Abraham Verghese (born 1955) is an American physician, author, Professor for the Theory and Practice of Medicine at Stanford University Medical School and Senior Associate Chair of the Department of Internal Medicine. He is also the author of three best-selling books: two memoirs and one novel. In 2011, he was elected to be a member of the Institute of Medicine. He received the National Humanities Medal from President Barack Obama in 2015.

He was born in Ethiopia to Christian parents from Kerala, India, who worked as teachers. In 2009, Knopf published his first novel, Cutting for Stone. In 2010, Random House published the paperback version of the book and  it rose on the bestseller charts, achieving a rank of #2 on The New York Times trade paperback fiction list on March 13, 2011. It remained on The New York Times list for well over two years. Over a decade later, his new novel The Covenant of Water is set to be published in May 2023 by Grove Atlantic. In 2014, Verghese received the 19th Annual Heinz Award in the Arts and Humanities.

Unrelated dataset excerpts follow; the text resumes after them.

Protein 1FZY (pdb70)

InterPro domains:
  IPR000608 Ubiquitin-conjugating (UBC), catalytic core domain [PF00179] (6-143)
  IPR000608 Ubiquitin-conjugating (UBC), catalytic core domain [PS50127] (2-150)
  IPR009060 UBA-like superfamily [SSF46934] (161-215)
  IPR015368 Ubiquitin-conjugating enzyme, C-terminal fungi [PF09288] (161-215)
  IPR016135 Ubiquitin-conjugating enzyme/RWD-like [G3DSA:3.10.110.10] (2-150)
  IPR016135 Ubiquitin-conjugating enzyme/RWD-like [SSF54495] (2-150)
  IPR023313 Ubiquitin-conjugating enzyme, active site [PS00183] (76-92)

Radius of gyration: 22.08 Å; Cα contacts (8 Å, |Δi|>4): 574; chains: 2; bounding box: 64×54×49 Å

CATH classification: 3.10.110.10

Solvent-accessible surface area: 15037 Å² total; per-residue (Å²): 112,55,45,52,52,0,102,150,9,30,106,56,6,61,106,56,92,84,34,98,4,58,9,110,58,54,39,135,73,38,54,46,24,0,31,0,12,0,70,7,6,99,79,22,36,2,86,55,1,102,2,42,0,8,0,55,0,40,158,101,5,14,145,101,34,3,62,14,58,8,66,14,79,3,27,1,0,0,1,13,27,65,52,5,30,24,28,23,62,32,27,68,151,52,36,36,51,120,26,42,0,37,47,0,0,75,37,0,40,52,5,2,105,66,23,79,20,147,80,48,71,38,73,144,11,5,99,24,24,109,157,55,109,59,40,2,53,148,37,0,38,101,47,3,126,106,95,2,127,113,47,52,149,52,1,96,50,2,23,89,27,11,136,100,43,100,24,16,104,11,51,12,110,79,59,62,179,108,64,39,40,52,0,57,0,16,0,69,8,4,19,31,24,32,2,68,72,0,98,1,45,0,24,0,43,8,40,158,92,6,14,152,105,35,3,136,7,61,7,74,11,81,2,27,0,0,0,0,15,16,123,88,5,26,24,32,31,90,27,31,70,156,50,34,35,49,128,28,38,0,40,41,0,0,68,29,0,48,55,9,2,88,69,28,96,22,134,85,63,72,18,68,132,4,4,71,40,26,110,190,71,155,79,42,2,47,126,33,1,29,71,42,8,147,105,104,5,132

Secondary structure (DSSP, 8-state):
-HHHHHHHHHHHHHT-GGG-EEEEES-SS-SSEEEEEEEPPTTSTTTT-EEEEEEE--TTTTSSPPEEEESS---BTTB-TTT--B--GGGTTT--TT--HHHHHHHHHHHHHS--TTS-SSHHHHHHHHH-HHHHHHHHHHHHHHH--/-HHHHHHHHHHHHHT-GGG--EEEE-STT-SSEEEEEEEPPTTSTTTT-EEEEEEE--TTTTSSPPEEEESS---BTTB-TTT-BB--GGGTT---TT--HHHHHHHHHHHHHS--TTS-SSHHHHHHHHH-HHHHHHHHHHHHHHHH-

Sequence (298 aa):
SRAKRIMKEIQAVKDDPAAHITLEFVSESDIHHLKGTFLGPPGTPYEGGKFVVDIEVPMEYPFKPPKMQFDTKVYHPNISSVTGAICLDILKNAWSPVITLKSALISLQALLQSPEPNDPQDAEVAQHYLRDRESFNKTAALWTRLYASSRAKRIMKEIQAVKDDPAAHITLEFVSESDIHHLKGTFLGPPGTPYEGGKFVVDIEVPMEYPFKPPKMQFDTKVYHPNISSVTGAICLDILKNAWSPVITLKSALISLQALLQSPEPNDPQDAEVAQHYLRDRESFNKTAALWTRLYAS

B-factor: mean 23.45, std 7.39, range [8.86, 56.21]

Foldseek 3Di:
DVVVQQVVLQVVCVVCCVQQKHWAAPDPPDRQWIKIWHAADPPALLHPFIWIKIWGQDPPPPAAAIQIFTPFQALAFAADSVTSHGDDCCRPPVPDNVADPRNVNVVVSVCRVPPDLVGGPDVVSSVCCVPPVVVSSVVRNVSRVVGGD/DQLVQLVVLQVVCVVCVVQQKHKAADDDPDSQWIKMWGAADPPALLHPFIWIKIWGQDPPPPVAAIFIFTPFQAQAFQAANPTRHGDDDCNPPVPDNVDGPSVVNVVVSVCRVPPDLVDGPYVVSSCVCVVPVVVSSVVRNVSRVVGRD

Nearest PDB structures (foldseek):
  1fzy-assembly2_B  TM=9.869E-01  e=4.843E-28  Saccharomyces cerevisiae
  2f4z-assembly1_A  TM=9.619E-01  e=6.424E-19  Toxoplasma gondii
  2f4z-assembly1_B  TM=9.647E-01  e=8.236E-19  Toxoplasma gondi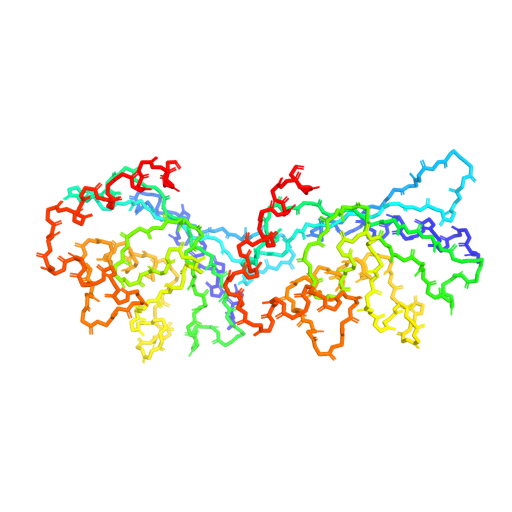i
  5dfl-assembly1_A  TM=9.646E-01  e=3.038E-18  Homo sapiens
  3k9o-assembly1_A  TM=9.528E-01  e=4.145E-18  Homo sapiens

Structure (mmCIF, N/CA/C/O backbone):
data_1FZY
#
_entry.id   1FZY
#
_cell.length_a   42.166
_cell.length_b   47.471
_cell.length_c   75.776
_cell.angle_alpha   90.00
_cell.angle_beta   92.62
_cell.angle_gamma   90.00
#
_symmetry.space_group_name_H-M   'P 1 21 1'
#
loop_
_entity.id
_entity.type
_entity.pdbx_description
1 polymer 'UBIQUITIN-CONJUGATING ENZYME E2-24 KDA'
2 water water
#
loop_
_atom_site.group_PDB
_atom_site.id
_atom_site.type_symbol
_atom_site.label_atom_id
_atom_site.label_alt_id
_atom_site.label_comp_id
_atom_site.label_asym_id
_atom_site.label_entity_id
_atom_site.label_seq_id
_atom_site.pdbx_PDB_ins_code
_atom_site.Cartn_x
_atom_site.Cartn_y
_atom_site.Cartn_z
_atom_site.occupancy
_atom_site.B_iso_or_equiv
_atom_site.auth_seq_id
_atom_site.auth_comp_id
_atom_site.auth_asym_id
_atom_site.auth_atom_id
_atom_site.pdbx_PDB_model_num
ATOM 1 N N . SER A 1 1 ? 26.109 -1.541 -3.267 1.00 37.70 2 SER A N 1
ATOM 2 C CA . SER A 1 1 ? 26.179 -0.247 -2.528 1.00 36.86 2 SER A CA 1
ATOM 3 C C . SER A 1 1 ? 24.827 0.144 -1.945 1.00 36.53 2 SER A C 1
ATOM 4 O O . SER A 1 1 ? 23.868 0.392 -2.679 1.00 36.65 2 SER A O 1
ATOM 7 N N . ARG A 1 2 ? 24.767 0.186 -0.617 1.00 35.67 3 ARG A N 1
ATOM 8 C CA . ARG A 1 2 ? 23.619 0.719 0.104 1.00 34.57 3 ARG A CA 1
ATOM 9 C C . ARG A 1 2 ? 23.220 2.118 -0.389 1.00 33.46 3 ARG A C 1
ATOM 10 O O . ARG A 1 2 ? 22.047 2.368 -0.671 1.00 33.12 3 ARG A O 1
ATOM 18 N N . ALA A 1 3 ? 24.197 3.016 -0.503 1.00 32.65 4 ALA A N 1
ATOM 19 C CA . ALA A 1 3 ? 23.941 4.405 -0.879 1.00 31.85 4 ALA A CA 1
ATOM 20 C C . ALA A 1 3 ? 23.378 4.551 -2.292 1.00 31.26 4 ALA A C 1
ATOM 21 O O . ALA A 1 3 ? 22.472 5.357 -2.536 1.00 31.51 4 ALA A O 1
ATOM 23 N N . LYS A 1 4 ? 23.937 3.791 -3.225 1.00 29.76 5 LYS A N 1
ATOM 24 C CA . LYS A 1 4 ? 23.456 3.816 -4.594 1.00 28.18 5 LYS A CA 1
ATOM 25 C C . LYS A 1 4 ? 22.013 3.334 -4.647 1.00 27.24 5 LYS A C 1
ATOM 26 O O . LYS A 1 4 ? 21.183 3.912 -5.345 1.00 26.77 5 LYS A O 1
ATOM 28 N N . ARG A 1 5 ? 21.723 2.270 -3.903 1.00 26.29 6 ARG A N 1
ATOM 29 C CA . ARG A 1 5 ? 20.377 1.691 -3.823 1.00 25.39 6 ARG A CA 1
ATOM 30 C C . ARG A 1 5 ? 19.377 2.726 -3.312 1.00 24.55 6 ARG A C 1
ATOM 31 O O . ARG A 1 5 ? 18.329 2.963 -3.918 1.00 24.70 6 ARG A O 1
ATOM 39 N N . ILE A 1 6 ? 19.715 3.326 -2.174 1.00 23.14 7 ILE A N 1
ATOM 40 C CA . ILE A 1 6 ? 18.865 4.299 -1.510 1.00 22.01 7 ILE A CA 1
ATOM 41 C C . ILE A 1 6 ? 18.542 5.512 -2.375 1.00 22.12 7 ILE A C 1
ATOM 42 O O . ILE A 1 6 ? 17.388 5.926 -2.454 1.00 22.22 7 ILE A O 1
ATOM 47 N N . MET A 1 7 ? 19.532 6.100 -3.027 1.00 21.83 8 MET A N 1
ATOM 48 C CA . MET A 1 7 ? 19.227 7.245 -3.873 1.00 22.56 8 MET A CA 1
ATOM 49 C C . MET A 1 7 ? 18.314 6.885 -5.048 1.00 21.99 8 MET A C 1
ATOM 50 O O . MET A 1 7 ? 17.447 7.673 -5.427 1.00 22.14 8 MET A O 1
ATOM 55 N N . LYS A 1 8 ? 18.482 5.685 -5.608 1.00 21.37 9 LYS A N 1
ATOM 56 C CA . LYS A 1 8 ? 17.552 5.194 -6.637 1.00 20.89 9 LYS A CA 1
ATOM 57 C C . LYS A 1 8 ? 16.142 5.074 -6.097 1.00 19.93 9 LYS A C 1
ATOM 58 O O . LYS A 1 8 ? 15.163 5.462 -6.752 1.00 19.63 9 LYS A O 1
ATOM 64 N N . GLU A 1 9 ? 16.042 4.509 -4.899 1.00 18.98 10 GLU A N 1
ATOM 65 C CA . GLU A 1 9 ? 14.748 4.350 -4.259 1.00 18.32 10 GLU A CA 1
ATOM 66 C C . GLU A 1 9 ? 14.087 5.676 -3.949 1.00 18.85 10 GLU A C 1
ATOM 67 O O . GLU A 1 9 ? 12.897 5.828 -4.226 1.00 19.68 10 GLU A O 1
ATOM 73 N N . ILE A 1 10 ? 14.845 6.630 -3.407 1.00 19.14 11 ILE A N 1
ATOM 74 C CA . ILE A 1 10 ? 14.338 7.987 -3.188 1.00 20.19 11 ILE A CA 1
ATOM 75 C C . ILE A 1 10 ? 13.710 8.581 -4.461 1.00 20.80 11 ILE A C 1
ATOM 76 O O . ILE A 1 10 ? 12.663 9.221 -4.408 1.00 21.20 11 ILE A O 1
ATOM 81 N N . GLN A 1 11 ? 14.346 8.372 -5.608 1.00 22.16 12 GLN A N 1
ATOM 82 C CA . GLN A 1 11 ? 13.853 8.954 -6.861 1.00 23.05 12 GLN A CA 1
ATOM 83 C C . GLN A 1 11 ? 12.586 8.246 -7.315 1.00 22.71 12 GLN A C 1
ATOM 84 O O . GLN A 1 11 ? 11.633 8.884 -7.772 1.00 22.28 12 GLN A O 1
ATOM 90 N N . ALA A 1 12 ? 12.588 6.923 -7.191 1.00 22.01 13 ALA A N 1
ATOM 91 C CA . ALA A 1 12 ? 11.421 6.124 -7.537 1.00 21.93 13 ALA A CA 1
ATOM 92 C C . ALA A 1 12 ? 10.165 6.551 -6.770 1.00 21.75 13 ALA A C 1
ATOM 93 O O . ALA A 1 12 ? 9.064 6.550 -7.325 1.00 21.38 13 ALA A O 1
ATOM 95 N N . VAL A 1 13 ? 10.331 6.893 -5.493 1.00 21.22 14 VAL A N 1
ATOM 96 C CA . VAL A 1 13 ? 9.215 7.337 -4.671 1.00 20.84 14 VAL A CA 1
ATOM 97 C C . VAL A 1 13 ? 8.839 8.776 -5.004 1.00 20.63 14 VAL A C 1
ATOM 98 O O . VAL A 1 13 ? 7.657 9.088 -5.135 1.00 20.36 14 VAL A O 1
ATOM 102 N N . LYS A 1 14 ? 9.832 9.654 -5.141 1.00 20.29 15 LYS A N 1
ATOM 103 C CA . LYS A 1 14 ? 9.559 11.062 -5.433 1.00 20.66 15 LYS A CA 1
ATOM 104 C C . LYS A 1 14 ? 8.832 11.251 -6.762 1.00 21.03 15 LYS A C 1
ATOM 105 O O . LYS A 1 14 ? 7.992 12.140 -6.891 1.00 21.74 15 LYS A O 1
ATOM 107 N N . ASP A 1 15 ? 9.133 10.408 -7.748 1.00 20.82 16 ASP A N 1
ATOM 108 C CA . ASP A 1 15 ? 8.489 10.528 -9.058 1.00 20.65 16 ASP A CA 1
ATOM 109 C C . ASP A 1 15 ? 7.093 9.946 -9.156 1.00 20.36 16 ASP A C 1
ATOM 110 O O . ASP A 1 15 ? 6.460 10.073 -10.198 1.00 20.59 16 ASP A O 1
ATOM 115 N N . ASP A 1 16 ? 6.623 9.303 -8.090 1.00 20.24 17 ASP A N 1
ATOM 116 C CA . ASP A 1 16 ? 5.310 8.648 -8.079 1.00 20.95 17 ASP A CA 1
ATOM 117 C C . ASP A 1 16 ? 4.479 9.064 -6.843 1.00 21.68 17 ASP A C 1
ATOM 118 O O . ASP A 1 16 ? 4.089 8.227 -6.031 1.00 21.86 17 ASP A O 1
ATOM 123 N N . PRO A 1 17 ? 4.216 10.378 -6.685 1.00 21.73 18 PRO A N 1
ATOM 124 C CA . PRO A 1 17 ? 3.453 10.965 -5.575 1.00 22.04 18 PRO A CA 1
ATOM 125 C C . PRO A 1 17 ? 2.049 10.401 -5.374 1.00 22.48 18 PRO A C 1
ATOM 126 O O . PRO A 1 17 ? 1.542 10.345 -4.248 1.00 22.81 18 PRO A O 1
ATOM 130 N N . ALA A 1 18 ? 1.422 9.977 -6.462 1.00 22.42 19 ALA A N 1
ATOM 131 C CA . ALA A 1 18 ? 0.041 9.527 -6.398 1.00 22.33 19 ALA A CA 1
ATOM 132 C C . ALA A 1 18 ? -0.060 8.208 -5.646 1.00 22.51 19 ALA A C 1
ATOM 133 O O . ALA A 1 18 ? -1.142 7.803 -5.245 1.00 23.21 19 ALA A O 1
ATOM 135 N N . ALA A 1 19 ? 1.064 7.533 -5.450 1.00 22.92 20 ALA A N 1
ATOM 136 C CA . ALA A 1 19 ? 1.069 6.304 -4.661 1.00 23.14 20 ALA A CA 1
ATOM 137 C C . ALA A 1 19 ? 0.941 6.608 -3.172 1.00 23.45 20 ALA A C 1
ATOM 138 O O . ALA A 1 19 ? 0.670 5.717 -2.362 1.00 23.41 20 ALA A O 1
ATOM 140 N N . HIS A 1 20 ? 1.148 7.875 -2.821 1.00 23.58 21 HIS A N 1
ATOM 141 C CA . HIS A 1 20 ? 0.897 8.338 -1.474 1.00 23.37 21 HIS A CA 1
ATOM 142 C C . HIS A 1 20 ? 1.877 7.759 -0.474 1.00 22.54 21 HIS A C 1
ATOM 143 O O . HIS A 1 20 ? 1.566 7.617 0.714 1.00 21.98 21 HIS A O 1
ATOM 150 N N . ILE A 1 21 ? 3.062 7.423 -0.982 1.00 21.03 22 ILE A N 1
ATOM 151 C CA . ILE A 1 21 ? 4.183 7.007 -0.149 1.00 20.13 22 ILE A CA 1
ATOM 152 C C . ILE A 1 21 ? 5.199 8.154 -0.184 1.00 19.94 22 ILE A C 1
ATOM 153 O O . ILE A 1 21 ? 5.383 8.777 -1.231 1.00 19.98 22 ILE A O 1
ATOM 158 N N . THR A 1 22 ? 5.845 8.448 0.945 1.00 19.70 23 THR A N 1
ATOM 159 C CA . THR A 1 22 ? 6.962 9.399 0.950 1.00 20.09 23 THR A CA 1
ATOM 160 C C . THR A 1 22 ? 8.180 8.769 1.610 1.00 20.38 23 THR A C 1
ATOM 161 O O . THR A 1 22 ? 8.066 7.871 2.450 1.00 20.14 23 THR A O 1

Medical training and early career

Verghese began his medical training in Ethiopia, but his education was interrupted during the civil unrest there when the Emperor was deposed and a Marxist military government took over. He came to America with his parents and two brothers (his elder brother George Verghese is an engineering professor at MIT and his younger brother Phil Verghese is a Staff Software Engineer at Google). Verghese worked as an orderly for a year before going to India where he completed his medical studies at Madras Medical College in Madras, now Chennai.  In his written work, he refers to his time working as an orderly in a hospital in America as deeply influential in confirming his desire to finish his medical training; the experience had given him a deep understanding of the patient's hospital situation with its varying levels of treatment and care. He has said the insights he gained from this work helped him become a more empathic physician and resulted in the motto, "Imagining the Patient's Experience", that defined his later work at the Center for Medical Humanities & Ethics in San Antonio, Texas, which he directed for five years from 2002 to 2007.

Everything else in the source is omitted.